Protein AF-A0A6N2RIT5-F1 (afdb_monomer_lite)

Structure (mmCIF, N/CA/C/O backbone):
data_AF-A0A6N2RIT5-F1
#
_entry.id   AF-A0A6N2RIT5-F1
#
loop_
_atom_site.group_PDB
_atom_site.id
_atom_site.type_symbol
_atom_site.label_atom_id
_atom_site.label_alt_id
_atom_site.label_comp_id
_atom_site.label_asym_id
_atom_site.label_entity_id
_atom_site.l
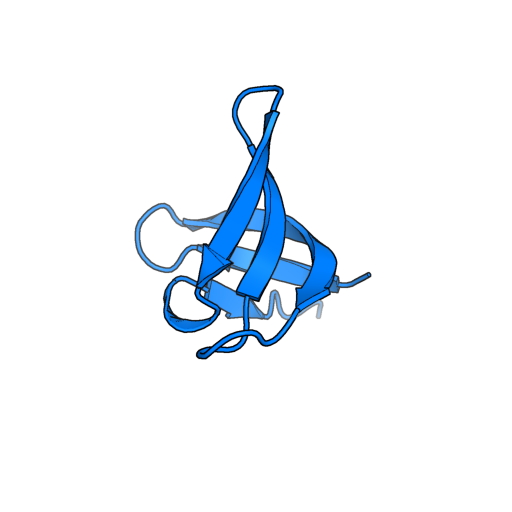abel_seq_id
_atom_site.pdbx_PDB_ins_code
_atom_site.Cartn_x
_atom_site.Cartn_y
_atom_site.Cartn_z
_atom_site.occupancy
_atom_site.B_iso_or_equiv
_atom_site.auth_seq_id
_atom_site.auth_comp_id
_atom_site.auth_asym_id
_atom_site.auth_atom_id
_atom_site.pdbx_PDB_model_num
ATOM 1 N N . MET A 1 1 ? -6.998 -0.147 -11.104 1.00 88.75 1 MET A N 1
ATOM 2 C CA . MET A 1 1 ? -7.142 0.275 -9.696 1.00 88.75 1 MET A CA 1
ATOM 3 C C . MET A 1 1 ? -7.602 -0.930 -8.903 1.00 88.75 1 MET A C 1
ATOM 5 O O . MET A 1 1 ? -8.456 -1.654 -9.401 1.00 88.75 1 MET A O 1
ATOM 9 N N . PHE A 1 2 ? -7.008 -1.174 -7.741 1.00 93.75 2 PHE A N 1
ATOM 10 C CA . PHE A 1 2 ? -7.373 -2.271 -6.838 1.00 93.75 2 PHE A CA 1
ATOM 11 C C . PHE A 1 2 ? -7.167 -1.826
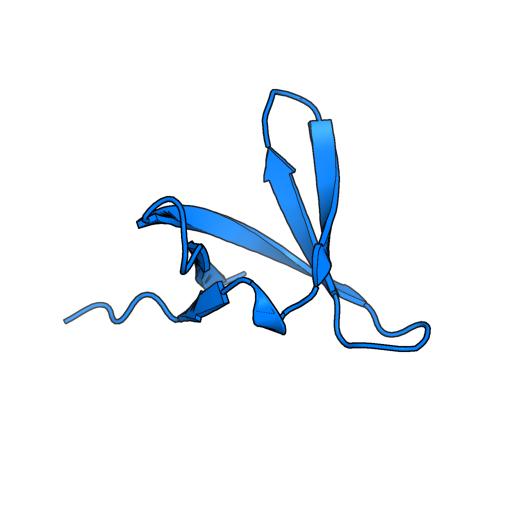 -5.389 1.00 93.75 2 PHE A C 1
ATOM 13 O O . PHE A 1 2 ? -6.449 -0.854 -5.143 1.00 93.75 2 PHE A O 1
ATOM 20 N N . GLN A 1 3 ? -7.816 -2.505 -4.447 1.00 96.38 3 GLN A N 1
ATOM 21 C CA . GLN A 1 3 ? -7.711 -2.185 -3.027 1.00 96.38 3 GLN A CA 1
ATOM 22 C C . GLN A 1 3 ? -6.677 -3.067 -2.335 1.00 96.38 3 GLN A C 1
ATOM 24 O O . GLN A 1 3 ? -6.558 -4.265 -2.603 1.00 96.38 3 GLN A O 1
ATOM 29 N N . VAL A 1 4 ? -5.937 -2.449 -1.425 1.00 96.56 4 VAL A N 1
ATOM 30 C CA . VAL A 1 4 ? -4.960 -3.115 -0.574 1.00 96.56 4 VAL A CA 1
ATOM 31 C C . VAL A 1 4 ? -5.142 -2.680 0.868 1.00 96.56 4 VAL A C 1
ATOM 33 O O . VAL A 1 4 ? -5.595 -1.572 1.136 1.00 96.56 4 VAL A O 1
ATOM 36 N N . LYS A 1 5 ? -4.754 -3.542 1.796 1.00 97.19 5 LYS A N 1
ATOM 37 C CA . LYS A 1 5 ? -4.784 -3.293 3.230 1.00 97.19 5 LYS A CA 1
ATOM 38 C C . LYS A 1 5 ? -3.364 -3.243 3.764 1.00 97.19 5 LYS A C 1
ATOM 40 O O . LYS A 1 5 ? -2.580 -4.154 3.501 1.00 97.19 5 LYS A O 1
ATOM 45 N N . ASN A 1 6 ? -3.025 -2.189 4.496 1.00 96.25 6 ASN A N 1
ATOM 46 C CA . ASN A 1 6 ? -1.748 -2.102 5.191 1.00 96.25 6 ASN A CA 1
ATOM 47 C C . ASN A 1 6 ? -1.688 -3.176 6.289 1.00 96.25 6 ASN A C 1
ATOM 49 O O . ASN A 1 6 ? -2.642 -3.347 7.051 1.00 96.25 6 ASN A O 1
ATOM 53 N N . LYS A 1 7 ? -0.579 -3.916 6.349 1.00 96.06 7 LYS A N 1
ATOM 54 C CA . LYS A 1 7 ? -0.388 -5.050 7.266 1.00 96.06 7 LYS A CA 1
ATOM 55 C C . LYS A 1 7 ? -0.339 -4.632 8.734 1.00 96.06 7 LYS A C 1
AT
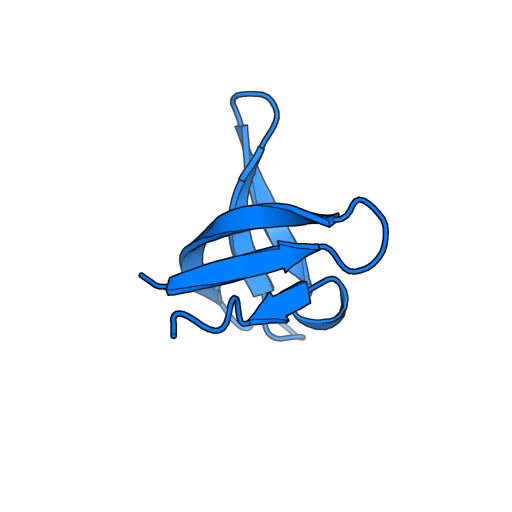OM 57 O O . LYS A 1 7 ? -0.796 -5.388 9.584 1.00 96.06 7 LYS A O 1
ATOM 62 N N . GLU A 1 8 ? 0.219 -3.459 9.022 1.00 95.25 8 GLU A N 1
ATOM 63 C CA . GLU A 1 8 ? 0.441 -2.974 10.386 1.00 95.25 8 GLU A CA 1
ATOM 64 C C . GLU A 1 8 ? -0.782 -2.236 10.928 1.00 95.25 8 GLU A C 1
ATOM 66 O O . GLU A 1 8 ? -1.243 -2.518 12.032 1.00 95.25 8 GLU A O 1
ATOM 71 N N . THR A 1 9 ? -1.332 -1.302 10.149 1.00 95.31 9 THR A N 1
ATOM 72 C CA . THR A 1 9 ? -2.441 -0.447 10.600 1.00 95.31 9 THR A CA 1
ATOM 73 C C . THR A 1 9 ? -3.810 -1.046 10.300 1.00 95.31 9 THR A C 1
ATOM 75 O O . THR A 1 9 ? -4.812 -0.629 10.878 1.00 95.31 9 THR A O 1
ATOM 78 N N . GLY A 1 10 ? -3.881 -2.004 9.371 1.00 95.62 10 GLY A N 1
ATOM 79 C CA . GLY A 1 10 ? -5.138 -2.540 8.861 1.00 95.62 10 GLY A CA 1
ATOM 80 C C . GLY A 1 10 ? -5.931 -1.553 7.999 1.00 95.62 10 GLY A C 1
ATOM 81 O O . GLY A 1 10 ? -7.050 -1.875 7.606 1.00 95.62 10 GLY A O 1
ATOM 82 N N . GLN A 1 11 ? -5.380 -0.376 7.700 1.00 95.75 11 GLN A N 1
ATOM 83 C CA . GLN A 1 11 ? -6.051 0.627 6.887 1.00 95.75 11 GLN A CA 1
ATOM 84 C C . GLN A 1 11 ? -6.065 0.220 5.413 1.00 95.75 11 GLN A C 1
ATOM 86 O O . GLN A 1 11 ? -5.074 -0.283 4.880 1.00 95.75 11 GLN A O 1
ATOM 91 N N . GLU A 1 12 ? -7.200 0.436 4.757 1.00 96.75 12 GLU A N 1
ATOM 92 C CA . GLU A 1 12 ? -7.390 0.114 3.347 1.00 96.75 12 GLU A CA 1
ATOM 93 C C . GLU A 1 12 ? -7.120 1.326 2.456 1.00 96.75 12 GLU A C 1
ATOM 95 O O . GLU A 1 12 ? -7.514 2.453 2.761 1.00 96.75 12 GLU A O 1
ATOM 100 N N . TYR A 1 13 ? -6.470 1.078 1.324 1.00 96.69 13 TYR A N 1
ATOM 101 C CA . TYR A 1 13 ? -6.106 2.082 0.336 1.00 96.69 13 TYR A CA 1
ATOM 102 C C . TYR A 1 13 ? -6.483 1.605 -1.061 1.00 96.69 13 TYR A C 1
ATOM 104 O O . TYR A 1 13 ? -6.406 0.420 -1.383 1.00 96.69 13 TYR A O 1
ATOM 112 N N . THR A 1 14 ? -6.846 2.553 -1.922 1.00 97.25 14 THR A N 1
ATOM 113 C CA . THR A 1 14 ? -6.964 2.308 -3.363 1.00 97.25 14 THR A CA 1
ATOM 114 C C . THR A 1 14 ? -5.622 2.591 -4.023 1.00 97.25 14 THR A C 1
ATOM 116 O O . THR A 1 14 ? -5.077 3.685 -3.876 1.00 97.25 14 THR A O 1
ATOM 119 N N . VAL A 1 15 ? -5.102 1.618 -4.768 1.00 96.75 15 VAL A N 1
ATOM 120 C CA . VAL A 1 15 ? -3.895 1.773 -5.581 1.00 96.75 15 VAL A CA 1
ATOM 121 C C . VAL A 1 15 ? -4.268 2.374 -6.933 1.00 96.75 15 VAL A C 1
ATOM 123 O O . VAL A 1 15 ? -5.051 1.792 -7.696 1.00 96.75 15 VAL A O 1
ATOM 126 N N . TYR A 1 16 ? -3.681 3.532 -7.235 1.00 97.00 16 TYR A N 1
ATOM 127 C CA . TYR A 1 16 ? -3.938 4.289 -8.464 1.00 97.00 16 TYR A CA 1
ATOM 128 C C . TYR A 1 16 ? -2.922 4.001 -9.564 1.00 97.00 16 TYR A C 1
ATOM 130 O O . TYR A 1 16 ? -3.287 3.920 -10.735 1.00 97.00 16 TYR A O 1
ATOM 138 N N . ALA A 1 17 ? -1.660 3.815 -9.190 1.00 96.00 17 ALA A N 1
ATOM 139 C CA . ALA A 1 17 ? -0.583 3.490 -10.111 1.00 96.00 17 ALA A CA 1
ATOM 140 C C . ALA A 1 17 ? 0.404 2.527 -9.455 1.00 96.00 17 ALA A C 1
ATOM 142 O O . ALA A 1 17 ? 0.531 2.482 -8.229 1.00 96.00 17 ALA A O 1
ATOM 143 N N . VAL A 1 18 ? 1.108 1.779 -10.297 1.00 95.25 18 VAL A N 1
ATOM 144 C CA . VAL A 1 18 ? 2.213 0.909 -9.903 1.00 95.25 18 VAL A CA 1
ATOM 145 C C . VAL A 1 18 ? 3.464 1.425 -10.603 1.00 95.25 18 VAL A C 1
ATOM 147 O O . VAL 
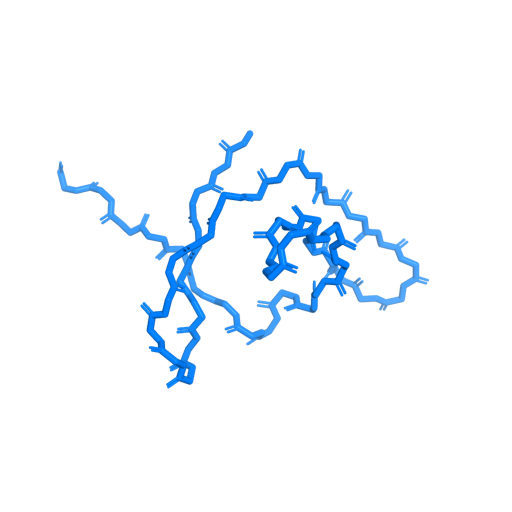A 1 18 ? 3.418 1.713 -11.797 1.00 95.25 18 VAL A O 1
ATOM 150 N N . GLY A 1 19 ? 4.550 1.586 -9.855 1.00 93.88 19 GLY A N 1
ATOM 151 C CA . GLY A 1 19 ? 5.845 2.038 -10.364 1.00 93.88 19 GLY A CA 1
ATOM 152 C C . GLY A 1 19 ? 6.965 1.108 -9.913 1.00 93.88 19 GLY A C 1
ATOM 153 O O . GLY A 1 19 ? 6.811 0.391 -8.924 1.00 93.88 19 GLY A O 1
ATOM 154 N N . ASP A 1 20 ? 8.084 1.126 -10.634 1.00 85.81 20 ASP A N 1
ATOM 155 C CA . ASP A 1 20 ? 9.241 0.273 -10.365 1.00 85.81 20 ASP A CA 1
ATOM 156 C C . ASP A 1 20 ? 10.533 1.031 -10.686 1.00 85.81 20 ASP A C 1
ATOM 158 O O . ASP A 1 20 ? 10.975 1.073 -11.830 1.00 85.81 20 ASP A O 1
ATOM 162 N N . GLU A 1 21 ? 11.102 1.707 -9.687 1.00 70.31 21 GLU A N 1
ATOM 163 C CA . GLU A 1 21 ? 12.457 2.265 -9.822 1.00 70.31 21 GLU A CA 1
ATOM 164 C C . GLU A 1 21 ? 13.520 1.340 -9.212 1.00 70.31 21 GLU A C 1
ATOM 166 O O . GLU A 1 21 ? 14.662 1.386 -9.647 1.00 70.31 21 GLU A O 1
ATOM 171 N N . TYR A 1 22 ? 13.145 0.473 -8.259 1.00 78.88 22 TYR A N 1
ATOM 172 C CA . TYR A 1 22 ? 14.036 -0.474 -7.554 1.00 78.88 22 TYR A CA 1
ATOM 173 C C . TYR A 1 22 ? 13.256 -1.568 -6.803 1.00 78.88 22 TYR A C 1
ATOM 175 O O . TYR A 1 22 ? 13.763 -2.663 -6.573 1.00 78.88 22 TYR A O 1
ATOM 183 N N . LEU A 1 23 ? 12.038 -1.237 -6.371 1.00 85.31 23 LEU A N 1
ATOM 184 C CA . LEU A 1 23 ? 11.054 -2.119 -5.754 1.00 85.31 23 LEU A CA 1
ATOM 185 C C . LEU A 1 23 ? 9.683 -1.702 -6.283 1.00 85.31 23 LEU A C 1
ATOM 187 O O . LEU A 1 23 ? 9.454 -0.508 -6.507 1.00 85.31 23 LEU A O 1
ATOM 191 N N . THR A 1 24 ? 8.758 -2.654 -6.414 1.00 93.12 24 THR A N 1
ATOM 192 C CA . THR A 1 24 ? 7.376 -2.349 -6.791 1.00 93.12 24 THR A CA 1
ATOM 193 C C . THR A 1 24 ? 6.744 -1.429 -5.748 1.00 93.12 24 THR A C 1
ATOM 195 O O . THR A 1 24 ? 6.634 -1.771 -4.566 1.00 93.12 24 THR A O 1
ATOM 198 N N . LYS A 1 25 ? 6.317 -0.245 -6.190 1.00 95.31 25 LYS A N 1
ATOM 199 C CA . LYS A 1 25 ? 5.639 0.748 -5.357 1.00 95.31 25 LYS A CA 1
ATOM 200 C C . LYS A 1 25 ? 4.215 0.983 -5.824 1.00 95.31 25 LYS A C 1
ATOM 202 O O . LYS A 1 25 ? 3.922 0.975 -7.018 1.00 95.31 25 LYS A O 1
ATOM 207 N N . PHE A 1 26 ? 3.350 1.266 -4.864 1.00 96.00 26 PHE A N 1
ATOM 208 C CA . PHE A 1 26 ? 1.975 1.681 -5.075 1.00 96.00 26 PHE A CA 1
ATOM 209 C C . PHE A 1 26 ? 1.835 3.175 -4.839 1.00 96.00 26 PHE A C 1
ATOM 211 O O . PHE A 1 26 ? 2.302 3.697 -3.826 1.00 96.00 26 PHE A O 1
ATOM 218 N N . LEU A 1 27 ? 1.164 3.854 -5.766 1.00 96.75 27 LEU A N 1
ATOM 219 C CA . LEU A 1 27 ? 0.693 5.213 -5.558 1.00 96.75 27 LEU A CA 1
ATOM 220 C C . LEU A 1 27 ? -0.662 5.164 -4.851 1.00 96.75 27 LEU A C 1
ATOM 222 O O . LEU A 1 27 ? -1.649 4.692 -5.428 1.00 96.75 27 LEU A O 1
ATOM 226 N N . ILE A 1 28 ? -0.697 5.670 -3.623 1.00 96.75 28 ILE A N 1
ATOM 227 C CA . ILE A 1 28 ? -1.897 5.772 -2.788 1.00 96.75 28 ILE A CA 1
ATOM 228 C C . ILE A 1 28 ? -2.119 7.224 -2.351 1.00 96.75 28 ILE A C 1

+ + + + + + +

■ ABOUT THIS TASK: Using the entries above, repeat only the lines from the one containing "ATOM 36 N N" through the one containing "ATOM 53 N N", end lines included.

■ SOLUTION TO THE EXERCISE:
ATOM 36 N N . LYS A 1 5 ? -4.754 -3.542 1.796 1.00 97.19 5 LYS A N 1
ATOM 37 C CA . LYS A 1 5 ? -4.784 -3.293 3.230 1.00 97.19 5 LYS A CA 1
ATOM 38 C C . LYS A 1 5 ? -3.364 -3.243 3.764 1.00 97.19 5 LYS A C 1
ATOM 40 O O . LYS A 1 5 ? -2.580 -4.154 3.501 1.00 97.19 5 LYS A O 1
ATOM 45 N N . ASN A 1 6 ? -3.025 -2.189 4.496 1.00 96.25 6 ASN A N 1
ATOM 46 C CA . ASN A 1 6 ? -1.748 -2.102 5.191 1.00 96.25 6 ASN A CA 1
ATOM 47 C C . ASN A 1 6 ? -1.688 -3.176 6.289 1.00 96.25 6 ASN A C 1
ATOM 49 O O . ASN A 1 6 ? -2.642 -3.347 7.051 1.00 96.25 6 ASN A O 1
ATOM 53 N N . LYS A 1 7 ? -0.579 -3.916 6.349 1.00 96.06 7 LYS A N 1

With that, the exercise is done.